** Data listing follows **

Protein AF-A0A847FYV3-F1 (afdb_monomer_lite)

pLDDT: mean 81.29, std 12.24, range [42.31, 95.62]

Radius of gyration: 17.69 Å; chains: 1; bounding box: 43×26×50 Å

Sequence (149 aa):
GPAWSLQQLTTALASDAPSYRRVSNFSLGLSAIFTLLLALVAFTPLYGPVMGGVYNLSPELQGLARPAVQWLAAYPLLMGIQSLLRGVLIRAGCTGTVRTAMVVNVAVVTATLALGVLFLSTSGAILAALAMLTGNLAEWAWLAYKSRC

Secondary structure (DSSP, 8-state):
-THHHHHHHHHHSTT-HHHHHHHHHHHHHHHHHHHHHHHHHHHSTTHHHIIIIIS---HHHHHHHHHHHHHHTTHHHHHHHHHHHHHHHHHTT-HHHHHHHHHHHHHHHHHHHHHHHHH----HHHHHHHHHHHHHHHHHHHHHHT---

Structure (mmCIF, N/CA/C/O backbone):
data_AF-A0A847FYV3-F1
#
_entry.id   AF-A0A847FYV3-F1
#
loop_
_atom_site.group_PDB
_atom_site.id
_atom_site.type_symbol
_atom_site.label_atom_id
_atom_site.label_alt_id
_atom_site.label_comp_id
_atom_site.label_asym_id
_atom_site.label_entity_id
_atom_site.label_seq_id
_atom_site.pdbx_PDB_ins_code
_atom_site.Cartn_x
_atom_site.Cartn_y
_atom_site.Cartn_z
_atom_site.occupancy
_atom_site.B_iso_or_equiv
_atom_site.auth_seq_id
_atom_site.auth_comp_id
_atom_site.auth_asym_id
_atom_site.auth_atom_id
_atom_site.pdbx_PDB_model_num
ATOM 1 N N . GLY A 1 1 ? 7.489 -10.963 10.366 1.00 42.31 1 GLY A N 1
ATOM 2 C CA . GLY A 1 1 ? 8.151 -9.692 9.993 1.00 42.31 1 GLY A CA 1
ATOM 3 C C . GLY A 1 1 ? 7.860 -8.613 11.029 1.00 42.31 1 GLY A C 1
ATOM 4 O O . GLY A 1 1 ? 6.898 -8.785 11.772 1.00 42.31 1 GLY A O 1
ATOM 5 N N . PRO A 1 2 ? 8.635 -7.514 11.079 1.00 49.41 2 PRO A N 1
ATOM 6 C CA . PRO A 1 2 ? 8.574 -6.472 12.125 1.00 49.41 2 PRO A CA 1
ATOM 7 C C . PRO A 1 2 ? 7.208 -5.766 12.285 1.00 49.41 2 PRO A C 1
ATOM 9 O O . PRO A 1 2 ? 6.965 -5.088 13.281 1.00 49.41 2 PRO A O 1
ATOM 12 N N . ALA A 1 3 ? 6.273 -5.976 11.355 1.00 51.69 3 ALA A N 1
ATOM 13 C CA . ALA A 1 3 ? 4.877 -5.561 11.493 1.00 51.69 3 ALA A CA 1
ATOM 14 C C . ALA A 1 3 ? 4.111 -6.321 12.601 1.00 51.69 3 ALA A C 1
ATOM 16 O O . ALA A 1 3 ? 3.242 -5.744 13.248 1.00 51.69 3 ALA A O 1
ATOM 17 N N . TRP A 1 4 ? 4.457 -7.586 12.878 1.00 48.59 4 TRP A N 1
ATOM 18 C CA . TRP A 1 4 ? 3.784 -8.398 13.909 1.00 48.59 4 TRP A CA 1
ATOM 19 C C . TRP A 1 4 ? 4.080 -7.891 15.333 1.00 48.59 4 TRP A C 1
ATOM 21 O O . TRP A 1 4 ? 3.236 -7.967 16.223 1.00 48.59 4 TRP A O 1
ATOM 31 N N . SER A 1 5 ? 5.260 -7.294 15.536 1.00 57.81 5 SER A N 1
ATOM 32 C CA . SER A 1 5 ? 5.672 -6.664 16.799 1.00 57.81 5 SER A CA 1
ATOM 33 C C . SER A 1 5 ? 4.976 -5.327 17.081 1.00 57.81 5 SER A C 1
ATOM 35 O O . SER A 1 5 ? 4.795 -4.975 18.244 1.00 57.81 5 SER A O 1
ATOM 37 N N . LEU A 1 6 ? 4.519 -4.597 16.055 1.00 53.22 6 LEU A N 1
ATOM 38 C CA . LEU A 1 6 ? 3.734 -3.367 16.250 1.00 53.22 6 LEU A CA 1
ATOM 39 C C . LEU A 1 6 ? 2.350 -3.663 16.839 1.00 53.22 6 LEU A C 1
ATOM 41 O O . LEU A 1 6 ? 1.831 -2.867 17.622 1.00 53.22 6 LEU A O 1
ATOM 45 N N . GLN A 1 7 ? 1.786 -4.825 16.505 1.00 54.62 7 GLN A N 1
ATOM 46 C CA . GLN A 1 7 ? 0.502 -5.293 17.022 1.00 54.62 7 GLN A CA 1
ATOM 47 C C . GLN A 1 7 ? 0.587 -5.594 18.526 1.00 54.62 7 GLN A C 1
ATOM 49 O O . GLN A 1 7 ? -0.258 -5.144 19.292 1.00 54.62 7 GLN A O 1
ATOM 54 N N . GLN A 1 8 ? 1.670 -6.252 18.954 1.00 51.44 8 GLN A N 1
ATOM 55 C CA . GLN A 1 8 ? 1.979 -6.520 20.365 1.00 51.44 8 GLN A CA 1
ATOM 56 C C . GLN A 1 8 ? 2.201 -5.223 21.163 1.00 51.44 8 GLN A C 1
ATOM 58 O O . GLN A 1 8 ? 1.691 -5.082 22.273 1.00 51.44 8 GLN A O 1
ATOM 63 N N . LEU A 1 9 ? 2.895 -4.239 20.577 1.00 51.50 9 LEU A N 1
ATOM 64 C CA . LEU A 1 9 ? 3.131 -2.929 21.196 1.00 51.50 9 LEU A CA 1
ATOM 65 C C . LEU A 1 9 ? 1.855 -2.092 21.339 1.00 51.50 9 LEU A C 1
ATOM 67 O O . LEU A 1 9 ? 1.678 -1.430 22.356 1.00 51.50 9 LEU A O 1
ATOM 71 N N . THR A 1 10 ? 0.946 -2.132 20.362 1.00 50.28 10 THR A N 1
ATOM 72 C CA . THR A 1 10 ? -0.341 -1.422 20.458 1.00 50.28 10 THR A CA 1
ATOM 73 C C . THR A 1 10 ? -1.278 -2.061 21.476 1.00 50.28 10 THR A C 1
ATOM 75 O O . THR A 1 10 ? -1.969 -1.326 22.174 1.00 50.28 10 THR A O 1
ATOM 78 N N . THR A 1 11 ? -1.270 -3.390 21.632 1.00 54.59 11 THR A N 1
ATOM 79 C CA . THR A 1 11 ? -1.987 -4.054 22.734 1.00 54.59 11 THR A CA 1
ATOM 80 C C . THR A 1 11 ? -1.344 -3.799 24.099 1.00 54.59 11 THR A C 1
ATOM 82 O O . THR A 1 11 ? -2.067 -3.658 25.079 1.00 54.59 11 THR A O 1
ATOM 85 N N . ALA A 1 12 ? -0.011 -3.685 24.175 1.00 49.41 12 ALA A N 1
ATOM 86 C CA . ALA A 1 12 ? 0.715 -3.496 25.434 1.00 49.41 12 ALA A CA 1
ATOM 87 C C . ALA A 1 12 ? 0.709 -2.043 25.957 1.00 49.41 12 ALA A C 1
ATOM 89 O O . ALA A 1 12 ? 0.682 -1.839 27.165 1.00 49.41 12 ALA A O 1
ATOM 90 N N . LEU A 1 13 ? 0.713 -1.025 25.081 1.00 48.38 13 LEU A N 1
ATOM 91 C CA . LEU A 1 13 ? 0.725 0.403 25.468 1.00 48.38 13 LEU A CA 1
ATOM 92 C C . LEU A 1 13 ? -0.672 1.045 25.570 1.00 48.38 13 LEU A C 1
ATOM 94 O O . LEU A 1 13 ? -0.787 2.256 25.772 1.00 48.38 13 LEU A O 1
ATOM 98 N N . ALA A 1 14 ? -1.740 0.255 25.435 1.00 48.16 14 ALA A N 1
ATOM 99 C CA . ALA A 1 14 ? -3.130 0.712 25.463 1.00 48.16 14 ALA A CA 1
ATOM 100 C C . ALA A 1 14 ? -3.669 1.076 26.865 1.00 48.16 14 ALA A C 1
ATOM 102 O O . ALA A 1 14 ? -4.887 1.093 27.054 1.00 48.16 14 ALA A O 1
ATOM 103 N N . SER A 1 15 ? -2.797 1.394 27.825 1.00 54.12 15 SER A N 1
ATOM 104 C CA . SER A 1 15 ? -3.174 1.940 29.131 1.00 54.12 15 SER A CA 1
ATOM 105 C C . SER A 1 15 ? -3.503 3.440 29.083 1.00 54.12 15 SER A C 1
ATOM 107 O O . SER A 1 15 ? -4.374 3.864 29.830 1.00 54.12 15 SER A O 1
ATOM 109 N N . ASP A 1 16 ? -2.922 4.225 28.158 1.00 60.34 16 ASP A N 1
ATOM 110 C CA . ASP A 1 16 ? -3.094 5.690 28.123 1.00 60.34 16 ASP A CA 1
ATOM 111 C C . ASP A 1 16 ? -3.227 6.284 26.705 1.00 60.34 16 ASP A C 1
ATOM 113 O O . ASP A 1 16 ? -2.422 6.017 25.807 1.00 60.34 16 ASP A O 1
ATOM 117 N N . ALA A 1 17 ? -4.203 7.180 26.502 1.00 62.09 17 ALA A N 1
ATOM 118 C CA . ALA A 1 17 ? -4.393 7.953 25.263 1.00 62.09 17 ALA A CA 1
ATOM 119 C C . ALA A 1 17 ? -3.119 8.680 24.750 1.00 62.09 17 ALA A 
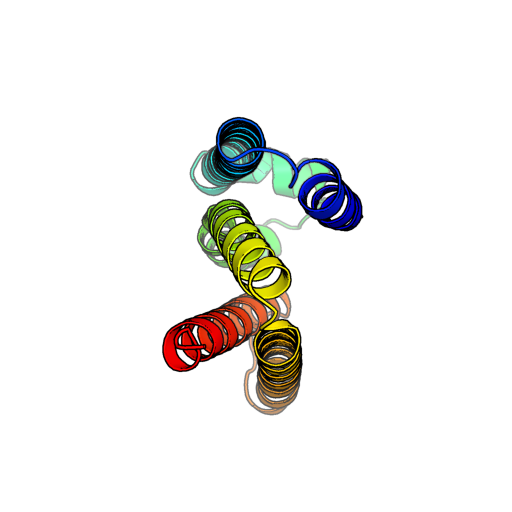C 1
ATOM 121 O O . ALA A 1 17 ? -2.859 8.645 23.540 1.00 62.09 17 ALA A O 1
ATOM 122 N N . PRO A 1 18 ? -2.270 9.291 25.606 1.00 68.38 18 PRO A N 1
ATOM 123 C CA . PRO A 1 18 ? -0.982 9.842 25.168 1.00 68.38 18 PRO A CA 1
ATOM 124 C C . PRO A 1 18 ? 0.036 8.785 24.702 1.00 68.38 18 PRO A C 1
ATOM 126 O O . PRO A 1 18 ? 0.866 9.074 23.837 1.00 68.38 18 PRO A O 1
ATOM 129 N N . SER A 1 19 ? -0.018 7.556 25.222 1.00 66.44 19 SER A N 1
ATOM 130 C CA . SER A 1 19 ? 0.834 6.447 24.768 1.00 66.44 19 SER A CA 1
ATOM 131 C C . SER A 1 19 ? 0.399 5.942 23.391 1.00 66.44 19 SER A C 1
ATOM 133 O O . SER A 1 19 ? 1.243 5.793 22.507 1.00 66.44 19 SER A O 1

** End of Data listing **

▸ **What is required**: The required answer is the run of lines above, starting at the line with "ATOM 3 C C ." and ending at the line with "ATOM 7 C C .", reproduced exactly with both ends.

▸ **Exercise answer**:
ATOM 3 C C . GLY A 1 1 ? 7.860 -8.613 11.029 1.00 42.31 1 GLY A C 1
ATOM 4 O O . GLY A 1 1 ? 6.898 -8.785 11.772 1.00 42.31 1 GLY A O 1
ATOM 5 N N . PRO A 1 2 ? 8.635 -7.514 11.079 1.00 49.41 2 PRO A N 1
ATOM 6 C CA . PRO A 1 2 ? 8.574 -6.472 12.125 1.00 49.41 2 PRO A CA 1
ATOM 7 C C . PRO A 1 2 ? 7.208 -5.766 12.285 1.00 49.41 2 PRO A C 1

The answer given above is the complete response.